= Project Magic =

Project Magic is a program, designed by David Copperfield, where teams of magicians and occupational therapists work together to teach sleight of hand to people with disabilities to aid in their rehabilitation and help the patients build self-esteem. The tricks taught in Project Magic were designed to help improve dexterity, coordination, visual perception, spatial relationships, and cognitive skills, with specific magic tricks developed for varying disabilities.

==Origin==
When David Copperfield received a press clipping in a letter from a magician he had been corresponding with, he was surprised to learn from the photograph that the young man was in a wheelchair. "His self-image did not have a disability," said Copperfield. This led Copperfield to wonder if magic could help to recover patients and gain self-confidence.

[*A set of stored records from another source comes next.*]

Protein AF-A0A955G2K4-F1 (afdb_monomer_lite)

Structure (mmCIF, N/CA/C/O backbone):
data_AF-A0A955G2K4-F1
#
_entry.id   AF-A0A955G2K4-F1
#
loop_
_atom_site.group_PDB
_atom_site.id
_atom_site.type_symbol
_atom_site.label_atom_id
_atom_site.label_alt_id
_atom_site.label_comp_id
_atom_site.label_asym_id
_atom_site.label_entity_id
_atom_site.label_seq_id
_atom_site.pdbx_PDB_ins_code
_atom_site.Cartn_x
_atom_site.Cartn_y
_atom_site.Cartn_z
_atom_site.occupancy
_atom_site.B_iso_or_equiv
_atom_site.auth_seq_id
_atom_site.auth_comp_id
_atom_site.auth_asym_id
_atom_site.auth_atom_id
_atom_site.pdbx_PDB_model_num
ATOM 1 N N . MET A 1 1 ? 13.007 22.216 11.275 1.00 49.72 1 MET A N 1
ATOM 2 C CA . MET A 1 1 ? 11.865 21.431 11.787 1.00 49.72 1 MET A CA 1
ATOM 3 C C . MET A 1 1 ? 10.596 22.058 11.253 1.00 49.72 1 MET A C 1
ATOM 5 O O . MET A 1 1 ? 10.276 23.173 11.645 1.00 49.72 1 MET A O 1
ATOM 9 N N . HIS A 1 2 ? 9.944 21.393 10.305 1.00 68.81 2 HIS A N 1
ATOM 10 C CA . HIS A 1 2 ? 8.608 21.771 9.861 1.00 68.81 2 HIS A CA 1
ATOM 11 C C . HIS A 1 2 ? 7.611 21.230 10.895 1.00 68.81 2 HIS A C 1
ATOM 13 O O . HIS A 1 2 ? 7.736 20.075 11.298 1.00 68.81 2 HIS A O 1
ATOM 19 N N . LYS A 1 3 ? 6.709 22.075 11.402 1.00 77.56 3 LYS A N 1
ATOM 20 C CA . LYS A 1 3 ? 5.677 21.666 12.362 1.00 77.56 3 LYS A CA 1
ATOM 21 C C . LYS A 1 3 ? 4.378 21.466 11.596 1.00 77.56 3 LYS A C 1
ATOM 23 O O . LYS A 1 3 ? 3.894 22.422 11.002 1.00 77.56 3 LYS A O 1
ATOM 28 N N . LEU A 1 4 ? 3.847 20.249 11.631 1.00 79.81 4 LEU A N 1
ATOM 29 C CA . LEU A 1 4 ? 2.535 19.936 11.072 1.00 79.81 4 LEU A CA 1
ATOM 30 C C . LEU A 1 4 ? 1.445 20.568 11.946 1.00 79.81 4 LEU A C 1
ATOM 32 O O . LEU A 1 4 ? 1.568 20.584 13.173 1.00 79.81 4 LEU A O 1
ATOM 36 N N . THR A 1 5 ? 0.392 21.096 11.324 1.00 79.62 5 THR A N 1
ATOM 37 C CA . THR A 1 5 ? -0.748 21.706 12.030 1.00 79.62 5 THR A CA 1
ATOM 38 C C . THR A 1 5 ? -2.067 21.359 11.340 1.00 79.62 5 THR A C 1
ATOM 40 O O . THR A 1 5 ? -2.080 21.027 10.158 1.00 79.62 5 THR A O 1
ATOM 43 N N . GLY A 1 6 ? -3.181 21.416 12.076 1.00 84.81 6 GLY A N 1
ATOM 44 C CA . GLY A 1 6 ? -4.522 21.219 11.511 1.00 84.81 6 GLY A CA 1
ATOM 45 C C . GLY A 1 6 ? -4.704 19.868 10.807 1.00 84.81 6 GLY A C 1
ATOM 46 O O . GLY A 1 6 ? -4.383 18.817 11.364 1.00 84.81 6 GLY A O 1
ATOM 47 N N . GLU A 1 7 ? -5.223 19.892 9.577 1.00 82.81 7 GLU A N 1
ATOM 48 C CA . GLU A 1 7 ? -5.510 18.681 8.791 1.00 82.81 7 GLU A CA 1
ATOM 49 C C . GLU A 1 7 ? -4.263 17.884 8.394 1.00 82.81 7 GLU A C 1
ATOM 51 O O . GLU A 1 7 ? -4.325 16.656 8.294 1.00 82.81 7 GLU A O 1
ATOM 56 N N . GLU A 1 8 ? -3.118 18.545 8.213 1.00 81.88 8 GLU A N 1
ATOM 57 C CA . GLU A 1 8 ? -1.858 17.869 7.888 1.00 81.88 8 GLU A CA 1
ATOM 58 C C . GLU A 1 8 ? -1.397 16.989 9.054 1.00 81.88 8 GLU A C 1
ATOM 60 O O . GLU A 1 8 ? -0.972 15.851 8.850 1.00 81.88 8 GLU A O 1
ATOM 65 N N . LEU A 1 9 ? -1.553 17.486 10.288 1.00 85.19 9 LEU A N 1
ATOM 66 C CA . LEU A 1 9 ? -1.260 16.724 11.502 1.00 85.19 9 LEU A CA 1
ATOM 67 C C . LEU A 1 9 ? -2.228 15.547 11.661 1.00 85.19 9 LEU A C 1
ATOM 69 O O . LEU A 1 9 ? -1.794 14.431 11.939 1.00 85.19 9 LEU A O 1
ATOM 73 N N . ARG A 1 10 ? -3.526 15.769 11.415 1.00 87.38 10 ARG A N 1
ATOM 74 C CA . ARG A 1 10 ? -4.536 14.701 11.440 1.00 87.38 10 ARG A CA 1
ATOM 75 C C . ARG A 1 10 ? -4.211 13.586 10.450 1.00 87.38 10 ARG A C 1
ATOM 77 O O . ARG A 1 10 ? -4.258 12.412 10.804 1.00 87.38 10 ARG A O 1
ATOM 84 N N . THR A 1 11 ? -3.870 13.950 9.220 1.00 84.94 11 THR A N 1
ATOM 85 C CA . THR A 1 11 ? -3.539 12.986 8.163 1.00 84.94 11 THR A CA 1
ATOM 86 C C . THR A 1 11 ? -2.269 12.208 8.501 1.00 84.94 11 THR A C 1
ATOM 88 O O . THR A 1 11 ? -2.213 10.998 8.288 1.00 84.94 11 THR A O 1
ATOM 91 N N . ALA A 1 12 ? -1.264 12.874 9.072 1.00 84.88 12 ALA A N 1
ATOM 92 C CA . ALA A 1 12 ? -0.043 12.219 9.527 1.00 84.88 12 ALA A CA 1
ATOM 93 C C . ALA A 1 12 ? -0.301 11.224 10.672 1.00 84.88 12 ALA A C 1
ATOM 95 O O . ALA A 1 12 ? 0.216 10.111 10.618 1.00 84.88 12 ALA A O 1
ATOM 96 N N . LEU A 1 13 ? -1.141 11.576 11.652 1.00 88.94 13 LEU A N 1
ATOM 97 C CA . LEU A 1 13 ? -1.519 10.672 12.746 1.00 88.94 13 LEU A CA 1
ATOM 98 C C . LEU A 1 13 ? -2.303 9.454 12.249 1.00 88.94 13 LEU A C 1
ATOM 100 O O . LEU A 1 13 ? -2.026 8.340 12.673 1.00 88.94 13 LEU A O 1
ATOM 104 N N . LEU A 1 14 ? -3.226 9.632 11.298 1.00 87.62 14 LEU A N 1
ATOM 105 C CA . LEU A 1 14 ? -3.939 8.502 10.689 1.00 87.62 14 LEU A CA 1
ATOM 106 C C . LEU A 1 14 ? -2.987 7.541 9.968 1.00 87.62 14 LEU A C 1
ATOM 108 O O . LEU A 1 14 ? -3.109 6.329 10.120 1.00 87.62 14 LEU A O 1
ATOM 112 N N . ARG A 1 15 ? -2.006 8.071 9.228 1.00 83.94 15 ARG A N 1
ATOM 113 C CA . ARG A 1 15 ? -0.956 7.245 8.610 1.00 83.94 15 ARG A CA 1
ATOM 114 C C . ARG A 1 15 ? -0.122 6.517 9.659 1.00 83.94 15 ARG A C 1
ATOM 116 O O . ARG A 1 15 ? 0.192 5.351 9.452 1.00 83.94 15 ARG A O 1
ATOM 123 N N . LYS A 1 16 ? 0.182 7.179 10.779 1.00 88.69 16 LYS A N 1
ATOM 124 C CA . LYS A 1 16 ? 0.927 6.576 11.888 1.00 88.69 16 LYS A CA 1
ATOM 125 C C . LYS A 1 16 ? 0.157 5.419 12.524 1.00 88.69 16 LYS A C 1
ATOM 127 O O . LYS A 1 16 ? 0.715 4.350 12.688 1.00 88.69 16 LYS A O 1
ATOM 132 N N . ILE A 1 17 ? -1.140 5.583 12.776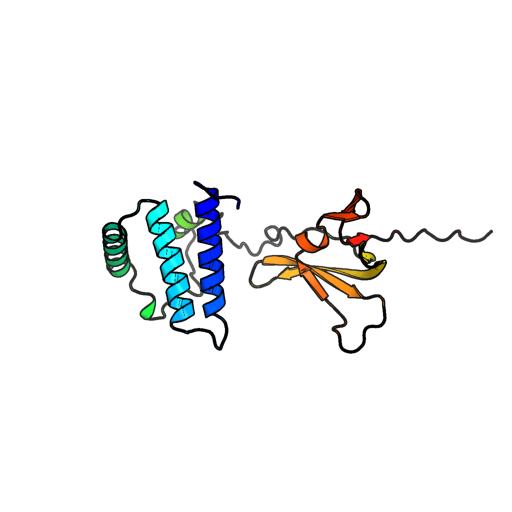 1.00 91.44 17 ILE A N 1
ATOM 133 C CA . ILE A 1 17 ? -2.001 4.503 13.290 1.00 91.44 17 ILE A CA 1
ATOM 134 C C . ILE A 1 17 ? -1.989 3.284 12.356 1.00 91.44 17 ILE A C 1
ATOM 136 O O . ILE A 1 17 ? -1.921 2.155 12.830 1.00 91.44 17 ILE A O 1
ATOM 140 N N . ILE A 1 18 ? -2.047 3.498 11.038 1.00 85.19 18 ILE A N 1
ATOM 141 C CA . ILE A 1 18 ? -1.991 2.406 10.052 1.00 85.19 18 ILE A CA 1
ATOM 142 C C . ILE A 1 18 ? -0.621 1.716 10.073 1.00 85.19 18 ILE A C 1
ATOM 144 O O . ILE A 1 18 ? -0.559 0.491 10.014 1.00 85.19 18 ILE A O 1
ATOM 148 N N . GLU A 1 19 ? 0.464 2.488 10.159 1.00 85.06 19 GLU A N 1
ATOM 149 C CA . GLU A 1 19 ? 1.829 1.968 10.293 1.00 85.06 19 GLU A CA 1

In February 1982, Copperfield brought his idea to the Daniel Freeman Memorial Hospital in Inglewood, California, which was recognized by the National Association of Rehabilitation Facilities as the "outstanding rehabilitation center of 1981". Copperfield began collaborating with Julie DeJean, the hospital's director of occupational therapy, to develop tricks that could be applied to treat various disabilities. The participants also gained self-confidence by being able to do things that others could not.

==Structure==

Teams of magicians and occupational therapists work together to teach sleight of hand to people with disabilities to aid in their rehabilitation. The occupational therapists using Project Magic work in teams with local volunteer magicians. The magician first teaches the illusions to the therapists, then together, they instruct the patients on how to perform the illusions. The therapist then helps the patients to master the techniques involved during the following week. After a week, the magicians return and give on how to polish up the trick by using other techniques such as misdirection and the proper stage presence.

The tricks taught in Project Magic were designed to help improve dexterity, coordination, visual perception, spatial relationships, and cognitive skills. There are specific magic tricks developed for varying disabilities. It also helps build self-esteem.